アルツハイマー病の治療に新たな光明が差し込んでいます。米国の製薬大手イーライリリーが開発した新薬「ドナネマブ」が、厚生労働省の専門家部会で製造販売が了承されました。
「ドナネマブ」は、アルツハイマー病患者の脳内に溜まる異常なたんぱく質「アミロイドβ」を標的とした画期的な薬剤です。人工的に作られた抗体を用いてアミロイドβを取り除くことで、症状の進行を抑える効果が期待されています。
イーライリリーは2023年8月に厚生労働省へ承認申請を行い、専門家部会での審議を経て、有効性が確認されました。また、安全性についても重大な懸念はないとの判断が下されています。

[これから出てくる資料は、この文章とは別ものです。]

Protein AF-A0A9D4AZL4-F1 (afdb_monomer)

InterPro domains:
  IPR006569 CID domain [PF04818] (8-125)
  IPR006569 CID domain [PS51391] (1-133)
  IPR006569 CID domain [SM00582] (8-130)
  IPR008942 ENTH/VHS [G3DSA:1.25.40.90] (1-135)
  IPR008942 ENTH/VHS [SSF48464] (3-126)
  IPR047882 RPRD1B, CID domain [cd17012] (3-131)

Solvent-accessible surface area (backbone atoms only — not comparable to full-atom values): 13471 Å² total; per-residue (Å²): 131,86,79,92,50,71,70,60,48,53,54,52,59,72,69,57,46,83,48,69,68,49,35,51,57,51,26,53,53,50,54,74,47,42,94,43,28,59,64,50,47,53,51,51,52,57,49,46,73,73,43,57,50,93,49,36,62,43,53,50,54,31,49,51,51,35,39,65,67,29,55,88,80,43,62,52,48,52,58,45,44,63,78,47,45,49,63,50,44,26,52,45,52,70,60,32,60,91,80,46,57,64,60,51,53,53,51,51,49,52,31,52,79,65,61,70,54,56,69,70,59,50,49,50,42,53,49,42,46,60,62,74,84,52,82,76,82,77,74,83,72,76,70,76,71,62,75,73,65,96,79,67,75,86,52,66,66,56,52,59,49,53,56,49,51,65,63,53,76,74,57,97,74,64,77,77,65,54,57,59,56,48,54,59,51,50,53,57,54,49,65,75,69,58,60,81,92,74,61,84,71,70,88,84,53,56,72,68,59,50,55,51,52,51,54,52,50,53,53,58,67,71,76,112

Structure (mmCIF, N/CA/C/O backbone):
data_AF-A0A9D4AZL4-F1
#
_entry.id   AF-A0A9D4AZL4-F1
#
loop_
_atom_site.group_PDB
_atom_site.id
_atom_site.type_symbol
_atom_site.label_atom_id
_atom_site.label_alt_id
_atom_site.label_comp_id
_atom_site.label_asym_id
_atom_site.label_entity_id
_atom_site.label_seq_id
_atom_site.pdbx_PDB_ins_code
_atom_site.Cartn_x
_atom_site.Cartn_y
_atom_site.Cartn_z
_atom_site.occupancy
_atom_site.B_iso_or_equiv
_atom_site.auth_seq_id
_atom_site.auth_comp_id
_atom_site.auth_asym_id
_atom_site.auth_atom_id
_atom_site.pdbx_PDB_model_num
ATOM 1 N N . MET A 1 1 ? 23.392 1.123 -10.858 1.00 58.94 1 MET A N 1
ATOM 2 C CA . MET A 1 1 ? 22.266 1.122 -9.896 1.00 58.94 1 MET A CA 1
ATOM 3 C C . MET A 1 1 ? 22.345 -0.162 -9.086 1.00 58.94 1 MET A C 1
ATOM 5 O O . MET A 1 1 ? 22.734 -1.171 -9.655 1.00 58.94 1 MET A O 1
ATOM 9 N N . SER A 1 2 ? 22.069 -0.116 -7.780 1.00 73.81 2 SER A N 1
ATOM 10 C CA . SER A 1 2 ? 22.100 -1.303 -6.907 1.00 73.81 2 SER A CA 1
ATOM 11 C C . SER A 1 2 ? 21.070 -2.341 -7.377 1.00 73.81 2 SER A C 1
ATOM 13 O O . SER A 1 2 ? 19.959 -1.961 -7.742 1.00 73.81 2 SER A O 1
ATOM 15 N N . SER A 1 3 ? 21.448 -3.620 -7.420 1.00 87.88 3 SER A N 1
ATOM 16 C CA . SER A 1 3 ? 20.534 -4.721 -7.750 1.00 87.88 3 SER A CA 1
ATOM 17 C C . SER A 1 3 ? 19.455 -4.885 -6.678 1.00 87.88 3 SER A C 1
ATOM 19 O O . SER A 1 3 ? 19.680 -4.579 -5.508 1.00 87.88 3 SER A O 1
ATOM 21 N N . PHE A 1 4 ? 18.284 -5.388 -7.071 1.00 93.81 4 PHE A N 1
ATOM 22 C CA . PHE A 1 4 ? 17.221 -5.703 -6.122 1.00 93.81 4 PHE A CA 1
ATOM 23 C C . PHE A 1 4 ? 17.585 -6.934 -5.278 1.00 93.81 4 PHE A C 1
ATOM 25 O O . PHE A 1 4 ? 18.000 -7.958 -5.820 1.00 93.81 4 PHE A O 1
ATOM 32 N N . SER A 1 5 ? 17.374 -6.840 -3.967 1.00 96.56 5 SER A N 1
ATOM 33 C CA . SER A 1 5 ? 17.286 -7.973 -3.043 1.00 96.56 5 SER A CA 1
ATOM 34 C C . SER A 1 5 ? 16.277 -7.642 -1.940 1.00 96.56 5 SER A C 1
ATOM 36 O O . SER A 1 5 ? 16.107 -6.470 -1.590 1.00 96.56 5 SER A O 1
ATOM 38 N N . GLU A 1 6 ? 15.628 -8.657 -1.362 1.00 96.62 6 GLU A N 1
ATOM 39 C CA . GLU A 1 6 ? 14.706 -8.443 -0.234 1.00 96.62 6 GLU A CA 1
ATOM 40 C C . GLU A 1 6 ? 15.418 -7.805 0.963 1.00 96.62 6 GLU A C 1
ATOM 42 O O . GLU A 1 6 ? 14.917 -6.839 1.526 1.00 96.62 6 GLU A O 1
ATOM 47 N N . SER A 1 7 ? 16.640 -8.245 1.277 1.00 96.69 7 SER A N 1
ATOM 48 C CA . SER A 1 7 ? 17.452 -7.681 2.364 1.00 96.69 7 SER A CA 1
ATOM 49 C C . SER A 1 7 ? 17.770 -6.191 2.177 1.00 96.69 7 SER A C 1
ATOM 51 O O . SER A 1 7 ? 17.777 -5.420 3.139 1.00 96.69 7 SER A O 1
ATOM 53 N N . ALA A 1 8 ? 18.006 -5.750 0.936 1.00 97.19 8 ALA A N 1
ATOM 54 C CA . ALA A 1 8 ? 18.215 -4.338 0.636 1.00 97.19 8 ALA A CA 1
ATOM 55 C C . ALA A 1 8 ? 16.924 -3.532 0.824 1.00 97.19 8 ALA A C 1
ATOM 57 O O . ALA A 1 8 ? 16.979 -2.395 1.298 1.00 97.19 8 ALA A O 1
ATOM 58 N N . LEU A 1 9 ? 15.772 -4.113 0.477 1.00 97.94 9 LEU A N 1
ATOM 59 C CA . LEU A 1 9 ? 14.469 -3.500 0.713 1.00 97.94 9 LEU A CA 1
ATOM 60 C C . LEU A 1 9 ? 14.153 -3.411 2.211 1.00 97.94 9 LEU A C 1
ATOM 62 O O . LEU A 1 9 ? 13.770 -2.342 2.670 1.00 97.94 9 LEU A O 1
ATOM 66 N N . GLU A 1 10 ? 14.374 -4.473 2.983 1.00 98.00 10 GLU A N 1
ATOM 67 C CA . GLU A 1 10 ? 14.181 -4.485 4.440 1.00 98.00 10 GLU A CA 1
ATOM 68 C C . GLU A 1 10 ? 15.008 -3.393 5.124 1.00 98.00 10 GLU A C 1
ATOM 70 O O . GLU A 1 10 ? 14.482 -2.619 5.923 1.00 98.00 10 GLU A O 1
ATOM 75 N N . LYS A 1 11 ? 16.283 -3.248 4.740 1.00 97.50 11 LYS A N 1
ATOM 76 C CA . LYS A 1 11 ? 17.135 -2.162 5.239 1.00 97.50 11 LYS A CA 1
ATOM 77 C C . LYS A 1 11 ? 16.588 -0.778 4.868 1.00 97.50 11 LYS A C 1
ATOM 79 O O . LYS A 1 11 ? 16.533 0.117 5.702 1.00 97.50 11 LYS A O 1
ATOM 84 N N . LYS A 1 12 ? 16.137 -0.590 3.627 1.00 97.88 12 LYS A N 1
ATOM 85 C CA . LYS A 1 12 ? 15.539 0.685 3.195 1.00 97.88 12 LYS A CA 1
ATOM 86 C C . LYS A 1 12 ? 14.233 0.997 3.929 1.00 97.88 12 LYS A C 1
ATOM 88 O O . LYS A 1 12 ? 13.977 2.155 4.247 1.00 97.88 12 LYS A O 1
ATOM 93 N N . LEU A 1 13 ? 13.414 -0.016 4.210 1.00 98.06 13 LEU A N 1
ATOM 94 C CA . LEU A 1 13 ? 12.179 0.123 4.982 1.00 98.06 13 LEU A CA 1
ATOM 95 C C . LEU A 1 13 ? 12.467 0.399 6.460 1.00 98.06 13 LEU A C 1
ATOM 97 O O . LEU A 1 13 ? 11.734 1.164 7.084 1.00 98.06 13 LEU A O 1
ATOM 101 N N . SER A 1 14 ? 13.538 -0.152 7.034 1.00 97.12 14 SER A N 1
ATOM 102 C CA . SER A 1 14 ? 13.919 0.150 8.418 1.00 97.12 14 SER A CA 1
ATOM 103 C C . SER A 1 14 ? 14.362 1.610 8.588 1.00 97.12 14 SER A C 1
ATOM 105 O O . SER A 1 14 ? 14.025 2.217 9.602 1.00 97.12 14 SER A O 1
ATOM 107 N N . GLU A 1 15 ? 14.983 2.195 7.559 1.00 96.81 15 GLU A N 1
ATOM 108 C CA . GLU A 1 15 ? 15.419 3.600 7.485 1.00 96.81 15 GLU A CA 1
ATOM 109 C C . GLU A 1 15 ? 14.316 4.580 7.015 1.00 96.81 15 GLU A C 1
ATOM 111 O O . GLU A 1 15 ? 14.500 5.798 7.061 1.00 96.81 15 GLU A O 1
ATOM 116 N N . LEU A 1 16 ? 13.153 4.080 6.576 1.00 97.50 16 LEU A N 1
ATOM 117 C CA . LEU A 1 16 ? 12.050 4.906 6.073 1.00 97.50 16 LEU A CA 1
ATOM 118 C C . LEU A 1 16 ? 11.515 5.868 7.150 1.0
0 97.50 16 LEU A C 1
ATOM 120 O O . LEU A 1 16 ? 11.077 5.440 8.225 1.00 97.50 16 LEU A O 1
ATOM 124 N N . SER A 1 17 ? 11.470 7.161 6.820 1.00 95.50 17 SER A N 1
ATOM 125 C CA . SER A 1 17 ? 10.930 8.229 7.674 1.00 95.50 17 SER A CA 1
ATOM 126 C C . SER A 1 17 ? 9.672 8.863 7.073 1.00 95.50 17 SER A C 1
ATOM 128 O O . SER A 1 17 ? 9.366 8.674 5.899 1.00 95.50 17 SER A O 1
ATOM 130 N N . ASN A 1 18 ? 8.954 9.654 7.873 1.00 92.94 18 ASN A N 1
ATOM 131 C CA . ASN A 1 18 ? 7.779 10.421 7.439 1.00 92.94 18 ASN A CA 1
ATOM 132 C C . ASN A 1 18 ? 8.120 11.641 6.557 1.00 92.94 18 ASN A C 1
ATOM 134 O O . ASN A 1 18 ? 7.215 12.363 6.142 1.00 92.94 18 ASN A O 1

投与対象は、認知症を発症する前の「軽度認知障害」の人や、軽度の認知症の人を想定しています。今後、厚生労働省による正式な承認が下れば、国内で2例目となるアミロイドβを直接ターゲットにした治療薬の誕生となります。
アルツハイマー病は、高齢化社会が進む日本にとって喫緊の課題です。「レカネマブ」に続く新薬の登場は、患者や家族にとって大きな希望となるでしょう。
ネット上では、「金持ち、生活保護世帯、医療費限度額の低い低所得世帯であって実際には親族の支援を受けている人ぐらいしか現状は使えなさそうだね」「いわゆる、アミロイド仮説が正しければ、夢の薬となるのでしょう」「どうしてもやりたい方は全額自費でやってほしいですね」などの意見が寄せられています。

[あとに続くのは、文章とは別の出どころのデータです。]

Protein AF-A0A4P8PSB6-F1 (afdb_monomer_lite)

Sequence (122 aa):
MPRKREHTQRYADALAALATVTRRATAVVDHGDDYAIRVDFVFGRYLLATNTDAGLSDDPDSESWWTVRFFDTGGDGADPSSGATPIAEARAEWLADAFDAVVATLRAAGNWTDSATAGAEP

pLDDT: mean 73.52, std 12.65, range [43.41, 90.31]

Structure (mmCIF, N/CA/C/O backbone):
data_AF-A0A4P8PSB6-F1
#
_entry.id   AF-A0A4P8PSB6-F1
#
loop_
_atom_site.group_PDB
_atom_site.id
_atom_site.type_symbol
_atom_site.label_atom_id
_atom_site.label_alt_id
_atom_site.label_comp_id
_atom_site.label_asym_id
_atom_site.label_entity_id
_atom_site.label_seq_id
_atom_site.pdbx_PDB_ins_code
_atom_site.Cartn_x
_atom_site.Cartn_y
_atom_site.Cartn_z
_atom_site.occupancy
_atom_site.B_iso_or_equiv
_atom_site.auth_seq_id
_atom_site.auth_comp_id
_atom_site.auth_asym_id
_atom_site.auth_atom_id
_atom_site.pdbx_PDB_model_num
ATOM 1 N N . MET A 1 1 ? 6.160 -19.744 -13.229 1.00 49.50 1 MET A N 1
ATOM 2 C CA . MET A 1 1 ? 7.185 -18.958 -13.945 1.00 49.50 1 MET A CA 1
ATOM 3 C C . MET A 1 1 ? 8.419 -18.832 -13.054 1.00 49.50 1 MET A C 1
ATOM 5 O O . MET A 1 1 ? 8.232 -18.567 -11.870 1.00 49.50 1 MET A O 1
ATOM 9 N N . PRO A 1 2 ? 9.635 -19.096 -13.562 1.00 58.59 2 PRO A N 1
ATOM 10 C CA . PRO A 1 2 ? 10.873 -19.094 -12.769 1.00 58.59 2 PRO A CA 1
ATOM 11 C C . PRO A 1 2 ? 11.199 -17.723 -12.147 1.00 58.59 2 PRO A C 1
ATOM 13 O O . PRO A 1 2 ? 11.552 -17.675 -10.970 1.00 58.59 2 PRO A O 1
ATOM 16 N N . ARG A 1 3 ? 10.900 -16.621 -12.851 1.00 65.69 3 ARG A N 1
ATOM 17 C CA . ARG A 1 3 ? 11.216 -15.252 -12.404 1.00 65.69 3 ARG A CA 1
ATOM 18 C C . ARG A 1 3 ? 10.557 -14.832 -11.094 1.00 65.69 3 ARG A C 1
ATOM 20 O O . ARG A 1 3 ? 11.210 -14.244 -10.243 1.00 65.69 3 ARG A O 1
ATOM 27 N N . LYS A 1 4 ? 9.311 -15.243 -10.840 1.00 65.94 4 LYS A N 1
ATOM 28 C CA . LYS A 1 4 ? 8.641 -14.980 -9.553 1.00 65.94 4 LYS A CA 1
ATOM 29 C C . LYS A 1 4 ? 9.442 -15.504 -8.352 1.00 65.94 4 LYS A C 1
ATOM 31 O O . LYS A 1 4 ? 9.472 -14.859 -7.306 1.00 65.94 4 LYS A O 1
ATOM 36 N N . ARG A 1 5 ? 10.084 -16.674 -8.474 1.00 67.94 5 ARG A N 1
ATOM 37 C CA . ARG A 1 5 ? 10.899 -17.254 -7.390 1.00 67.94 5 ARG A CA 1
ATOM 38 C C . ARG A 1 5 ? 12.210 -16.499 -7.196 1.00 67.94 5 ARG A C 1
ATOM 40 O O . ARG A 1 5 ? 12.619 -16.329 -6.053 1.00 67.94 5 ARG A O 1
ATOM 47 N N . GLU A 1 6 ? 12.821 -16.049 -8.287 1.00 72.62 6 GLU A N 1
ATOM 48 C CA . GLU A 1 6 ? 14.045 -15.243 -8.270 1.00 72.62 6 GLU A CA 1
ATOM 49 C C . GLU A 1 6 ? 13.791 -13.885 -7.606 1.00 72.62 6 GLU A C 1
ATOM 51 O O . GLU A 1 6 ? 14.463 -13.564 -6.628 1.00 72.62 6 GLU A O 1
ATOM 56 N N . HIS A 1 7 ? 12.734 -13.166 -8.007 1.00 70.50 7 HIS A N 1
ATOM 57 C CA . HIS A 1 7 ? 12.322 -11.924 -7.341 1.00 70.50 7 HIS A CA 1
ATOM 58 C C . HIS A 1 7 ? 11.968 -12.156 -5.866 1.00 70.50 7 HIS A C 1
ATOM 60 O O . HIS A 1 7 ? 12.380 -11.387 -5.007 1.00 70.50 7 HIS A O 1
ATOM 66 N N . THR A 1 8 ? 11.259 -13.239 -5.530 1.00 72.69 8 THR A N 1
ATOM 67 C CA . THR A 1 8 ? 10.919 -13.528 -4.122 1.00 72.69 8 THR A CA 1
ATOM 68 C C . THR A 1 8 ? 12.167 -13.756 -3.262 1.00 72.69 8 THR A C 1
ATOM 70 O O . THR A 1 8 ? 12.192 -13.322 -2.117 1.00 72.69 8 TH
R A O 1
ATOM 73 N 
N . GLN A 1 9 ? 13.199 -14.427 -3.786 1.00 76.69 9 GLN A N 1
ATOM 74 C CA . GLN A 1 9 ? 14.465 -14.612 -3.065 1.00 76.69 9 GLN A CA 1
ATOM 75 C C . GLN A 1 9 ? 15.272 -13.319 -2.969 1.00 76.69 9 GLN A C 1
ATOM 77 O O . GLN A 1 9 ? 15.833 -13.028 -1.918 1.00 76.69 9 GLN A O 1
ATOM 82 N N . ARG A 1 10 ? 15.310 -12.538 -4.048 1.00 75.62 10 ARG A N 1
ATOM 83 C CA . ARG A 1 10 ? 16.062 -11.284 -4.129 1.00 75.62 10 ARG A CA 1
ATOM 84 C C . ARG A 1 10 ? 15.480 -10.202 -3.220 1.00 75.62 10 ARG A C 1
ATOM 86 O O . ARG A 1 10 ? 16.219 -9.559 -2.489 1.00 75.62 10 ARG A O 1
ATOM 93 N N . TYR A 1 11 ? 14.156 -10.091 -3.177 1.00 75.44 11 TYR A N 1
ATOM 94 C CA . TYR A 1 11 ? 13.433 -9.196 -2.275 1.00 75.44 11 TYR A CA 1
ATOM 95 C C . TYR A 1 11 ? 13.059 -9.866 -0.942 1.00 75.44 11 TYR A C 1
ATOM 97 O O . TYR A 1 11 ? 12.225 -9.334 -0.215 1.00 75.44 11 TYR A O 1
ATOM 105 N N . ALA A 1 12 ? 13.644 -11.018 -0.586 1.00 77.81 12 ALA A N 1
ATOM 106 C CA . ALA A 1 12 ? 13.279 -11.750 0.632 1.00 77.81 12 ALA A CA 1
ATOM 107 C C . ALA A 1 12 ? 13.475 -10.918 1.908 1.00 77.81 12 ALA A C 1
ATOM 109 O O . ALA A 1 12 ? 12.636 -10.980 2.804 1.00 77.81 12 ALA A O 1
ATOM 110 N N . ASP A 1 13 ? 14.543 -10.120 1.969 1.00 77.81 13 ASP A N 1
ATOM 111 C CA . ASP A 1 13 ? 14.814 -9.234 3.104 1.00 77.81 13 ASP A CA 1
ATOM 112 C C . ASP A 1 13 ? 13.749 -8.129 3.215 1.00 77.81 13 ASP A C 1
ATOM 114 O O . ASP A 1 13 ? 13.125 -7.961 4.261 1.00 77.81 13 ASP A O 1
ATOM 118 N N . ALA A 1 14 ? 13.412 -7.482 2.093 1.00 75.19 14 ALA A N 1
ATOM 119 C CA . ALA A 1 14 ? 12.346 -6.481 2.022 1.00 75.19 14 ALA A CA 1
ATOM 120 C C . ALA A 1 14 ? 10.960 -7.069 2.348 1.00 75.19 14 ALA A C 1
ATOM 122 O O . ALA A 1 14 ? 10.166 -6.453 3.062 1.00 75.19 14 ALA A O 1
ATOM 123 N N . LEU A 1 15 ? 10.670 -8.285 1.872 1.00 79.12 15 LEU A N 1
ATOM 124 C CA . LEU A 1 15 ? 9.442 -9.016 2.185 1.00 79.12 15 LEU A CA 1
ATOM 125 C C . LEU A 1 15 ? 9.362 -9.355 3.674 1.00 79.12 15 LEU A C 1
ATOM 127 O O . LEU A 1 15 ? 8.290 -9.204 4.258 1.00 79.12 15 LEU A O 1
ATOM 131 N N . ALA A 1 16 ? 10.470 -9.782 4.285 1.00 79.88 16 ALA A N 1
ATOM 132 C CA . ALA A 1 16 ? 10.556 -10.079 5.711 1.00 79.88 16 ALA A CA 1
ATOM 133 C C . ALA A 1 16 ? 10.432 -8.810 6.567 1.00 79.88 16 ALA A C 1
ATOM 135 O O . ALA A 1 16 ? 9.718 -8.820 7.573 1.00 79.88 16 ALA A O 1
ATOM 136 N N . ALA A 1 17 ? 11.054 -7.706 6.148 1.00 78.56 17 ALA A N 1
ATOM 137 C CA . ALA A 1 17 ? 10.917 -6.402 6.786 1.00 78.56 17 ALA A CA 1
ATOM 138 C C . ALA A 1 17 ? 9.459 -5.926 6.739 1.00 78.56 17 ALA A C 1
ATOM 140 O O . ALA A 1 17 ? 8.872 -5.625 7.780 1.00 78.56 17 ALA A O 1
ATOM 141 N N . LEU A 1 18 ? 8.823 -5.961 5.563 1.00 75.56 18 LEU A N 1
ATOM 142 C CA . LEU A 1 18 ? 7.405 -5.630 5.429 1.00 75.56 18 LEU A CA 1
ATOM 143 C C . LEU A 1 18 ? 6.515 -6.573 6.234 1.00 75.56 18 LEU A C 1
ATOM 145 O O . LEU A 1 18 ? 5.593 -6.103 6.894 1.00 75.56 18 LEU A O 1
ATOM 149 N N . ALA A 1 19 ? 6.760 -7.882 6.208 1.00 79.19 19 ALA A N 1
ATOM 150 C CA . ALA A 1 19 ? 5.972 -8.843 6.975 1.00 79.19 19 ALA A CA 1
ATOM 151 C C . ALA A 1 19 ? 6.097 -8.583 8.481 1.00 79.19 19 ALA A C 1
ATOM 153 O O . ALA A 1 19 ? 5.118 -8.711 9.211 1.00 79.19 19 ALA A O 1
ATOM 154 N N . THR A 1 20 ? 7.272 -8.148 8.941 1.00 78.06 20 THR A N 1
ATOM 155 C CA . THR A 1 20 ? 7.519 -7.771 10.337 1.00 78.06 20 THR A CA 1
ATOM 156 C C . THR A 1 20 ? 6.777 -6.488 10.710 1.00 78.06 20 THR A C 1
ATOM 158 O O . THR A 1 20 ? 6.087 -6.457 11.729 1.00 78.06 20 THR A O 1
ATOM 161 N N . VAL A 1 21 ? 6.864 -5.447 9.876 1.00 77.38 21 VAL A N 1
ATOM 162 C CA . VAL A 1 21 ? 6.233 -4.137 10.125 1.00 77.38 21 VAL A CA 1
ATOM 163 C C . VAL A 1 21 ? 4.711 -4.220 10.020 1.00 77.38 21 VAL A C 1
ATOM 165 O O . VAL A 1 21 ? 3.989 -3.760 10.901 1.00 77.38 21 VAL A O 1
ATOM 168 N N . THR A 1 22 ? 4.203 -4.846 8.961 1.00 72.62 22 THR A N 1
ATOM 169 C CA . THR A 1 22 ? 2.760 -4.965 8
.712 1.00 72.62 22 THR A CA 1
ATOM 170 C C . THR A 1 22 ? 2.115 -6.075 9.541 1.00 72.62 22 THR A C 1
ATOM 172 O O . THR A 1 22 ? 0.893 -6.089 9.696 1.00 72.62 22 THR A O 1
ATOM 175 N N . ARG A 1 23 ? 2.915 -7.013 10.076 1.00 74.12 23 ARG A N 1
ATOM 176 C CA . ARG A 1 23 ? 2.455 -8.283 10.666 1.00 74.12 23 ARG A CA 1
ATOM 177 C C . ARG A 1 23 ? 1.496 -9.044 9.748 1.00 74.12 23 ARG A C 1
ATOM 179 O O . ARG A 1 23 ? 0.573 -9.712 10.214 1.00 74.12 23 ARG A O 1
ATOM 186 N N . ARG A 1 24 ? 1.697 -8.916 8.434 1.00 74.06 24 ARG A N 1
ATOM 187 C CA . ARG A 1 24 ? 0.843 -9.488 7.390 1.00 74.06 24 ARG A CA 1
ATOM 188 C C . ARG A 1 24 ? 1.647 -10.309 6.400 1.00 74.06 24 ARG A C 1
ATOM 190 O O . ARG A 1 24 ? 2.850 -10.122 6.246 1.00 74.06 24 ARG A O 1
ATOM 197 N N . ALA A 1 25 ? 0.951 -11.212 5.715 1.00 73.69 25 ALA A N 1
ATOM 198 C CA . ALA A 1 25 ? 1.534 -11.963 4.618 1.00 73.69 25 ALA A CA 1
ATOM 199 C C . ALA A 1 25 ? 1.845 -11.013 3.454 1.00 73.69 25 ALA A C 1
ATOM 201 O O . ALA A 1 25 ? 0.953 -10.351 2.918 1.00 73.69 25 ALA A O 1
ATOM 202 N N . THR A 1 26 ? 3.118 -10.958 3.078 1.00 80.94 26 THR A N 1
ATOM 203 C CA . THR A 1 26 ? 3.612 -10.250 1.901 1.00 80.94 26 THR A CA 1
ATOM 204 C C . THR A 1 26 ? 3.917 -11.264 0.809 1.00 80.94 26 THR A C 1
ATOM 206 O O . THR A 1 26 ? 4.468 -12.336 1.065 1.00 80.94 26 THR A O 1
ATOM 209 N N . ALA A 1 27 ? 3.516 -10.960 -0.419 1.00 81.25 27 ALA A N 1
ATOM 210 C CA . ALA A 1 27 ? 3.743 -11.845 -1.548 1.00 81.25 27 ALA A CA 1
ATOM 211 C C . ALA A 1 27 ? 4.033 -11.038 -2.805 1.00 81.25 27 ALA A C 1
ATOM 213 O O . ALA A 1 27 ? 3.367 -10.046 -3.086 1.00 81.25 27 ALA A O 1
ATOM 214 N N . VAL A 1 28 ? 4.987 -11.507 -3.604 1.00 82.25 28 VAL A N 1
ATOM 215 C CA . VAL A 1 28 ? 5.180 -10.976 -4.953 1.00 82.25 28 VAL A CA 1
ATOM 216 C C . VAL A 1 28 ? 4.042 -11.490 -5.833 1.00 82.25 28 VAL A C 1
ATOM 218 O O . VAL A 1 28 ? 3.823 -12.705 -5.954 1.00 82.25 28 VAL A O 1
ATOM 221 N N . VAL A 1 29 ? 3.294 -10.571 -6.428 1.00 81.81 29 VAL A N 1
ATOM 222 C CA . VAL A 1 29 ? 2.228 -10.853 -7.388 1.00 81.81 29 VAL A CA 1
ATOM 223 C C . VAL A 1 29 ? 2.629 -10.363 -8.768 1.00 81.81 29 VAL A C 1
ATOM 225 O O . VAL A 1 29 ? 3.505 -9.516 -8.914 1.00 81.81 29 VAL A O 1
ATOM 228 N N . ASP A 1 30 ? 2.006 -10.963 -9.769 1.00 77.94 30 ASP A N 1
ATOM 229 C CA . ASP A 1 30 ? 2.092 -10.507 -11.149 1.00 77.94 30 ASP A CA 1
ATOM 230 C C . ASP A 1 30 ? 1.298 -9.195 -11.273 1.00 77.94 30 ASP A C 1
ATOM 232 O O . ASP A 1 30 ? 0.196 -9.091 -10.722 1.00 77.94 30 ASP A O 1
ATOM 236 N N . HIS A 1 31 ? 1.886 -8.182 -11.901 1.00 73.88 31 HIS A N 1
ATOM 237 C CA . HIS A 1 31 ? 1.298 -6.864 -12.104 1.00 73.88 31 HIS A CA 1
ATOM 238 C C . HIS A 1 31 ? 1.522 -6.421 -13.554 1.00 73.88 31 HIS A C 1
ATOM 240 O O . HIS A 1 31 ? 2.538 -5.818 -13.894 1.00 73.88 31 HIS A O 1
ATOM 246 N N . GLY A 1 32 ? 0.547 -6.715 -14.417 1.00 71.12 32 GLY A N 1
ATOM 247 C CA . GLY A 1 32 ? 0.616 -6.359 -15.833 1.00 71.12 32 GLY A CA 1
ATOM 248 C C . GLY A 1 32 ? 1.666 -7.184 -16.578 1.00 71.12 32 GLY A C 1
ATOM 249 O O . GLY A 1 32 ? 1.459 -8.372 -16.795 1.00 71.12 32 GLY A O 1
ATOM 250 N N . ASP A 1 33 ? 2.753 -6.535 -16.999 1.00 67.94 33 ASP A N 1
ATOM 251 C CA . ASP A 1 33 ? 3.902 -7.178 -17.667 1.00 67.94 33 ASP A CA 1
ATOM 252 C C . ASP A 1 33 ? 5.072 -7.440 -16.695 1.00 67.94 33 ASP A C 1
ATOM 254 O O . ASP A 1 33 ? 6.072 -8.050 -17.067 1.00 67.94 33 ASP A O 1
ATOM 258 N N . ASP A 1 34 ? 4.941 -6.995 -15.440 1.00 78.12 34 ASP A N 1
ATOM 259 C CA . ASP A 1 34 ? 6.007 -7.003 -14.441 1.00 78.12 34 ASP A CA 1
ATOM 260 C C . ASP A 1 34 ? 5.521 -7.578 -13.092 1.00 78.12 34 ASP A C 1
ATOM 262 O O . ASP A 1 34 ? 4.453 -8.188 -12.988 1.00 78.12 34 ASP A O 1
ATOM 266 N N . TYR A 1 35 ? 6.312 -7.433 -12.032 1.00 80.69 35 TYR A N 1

「ドナネマブ」の有効性が臨床試験で確認 アミロイドβが平均84%減少
アルツハイマー病治療薬「ドナネマブ」の有効性が、大規模な臨床試験で確認されています。臨床第3相試験「トレイルブレイザーアルツ2(TRAILBLAZER-ALZ2)試験」では、1,736人の患者を対象に18ヶ月間のドナネマブ投与を行いました。
その結果、プラセボ群(投与なし)と比べて脳のアミロイドβが平均84%減少し、認知機能や日常生活能力の低下が22〜29%抑制されたのです。
さらに、病気の進行度が軽い患者群では、症状の悪化を35〜36%遅らせる効果が見られました。これは約7.5ヶ月分の遅延効果に相当します。早期の治療介入がより高い効果に繋がる可能性が示唆されました。
一方、イーライリリーは2021年に迅速承認を目指しましたが、米食品医薬品局(FDA)から安全性データの不足を理由に見送られています。しかし、有効性への懸念は示されませんでした。同社は2023年7月に米国で通常承認を申請し、同年9月には日本でも承認申請を行っています。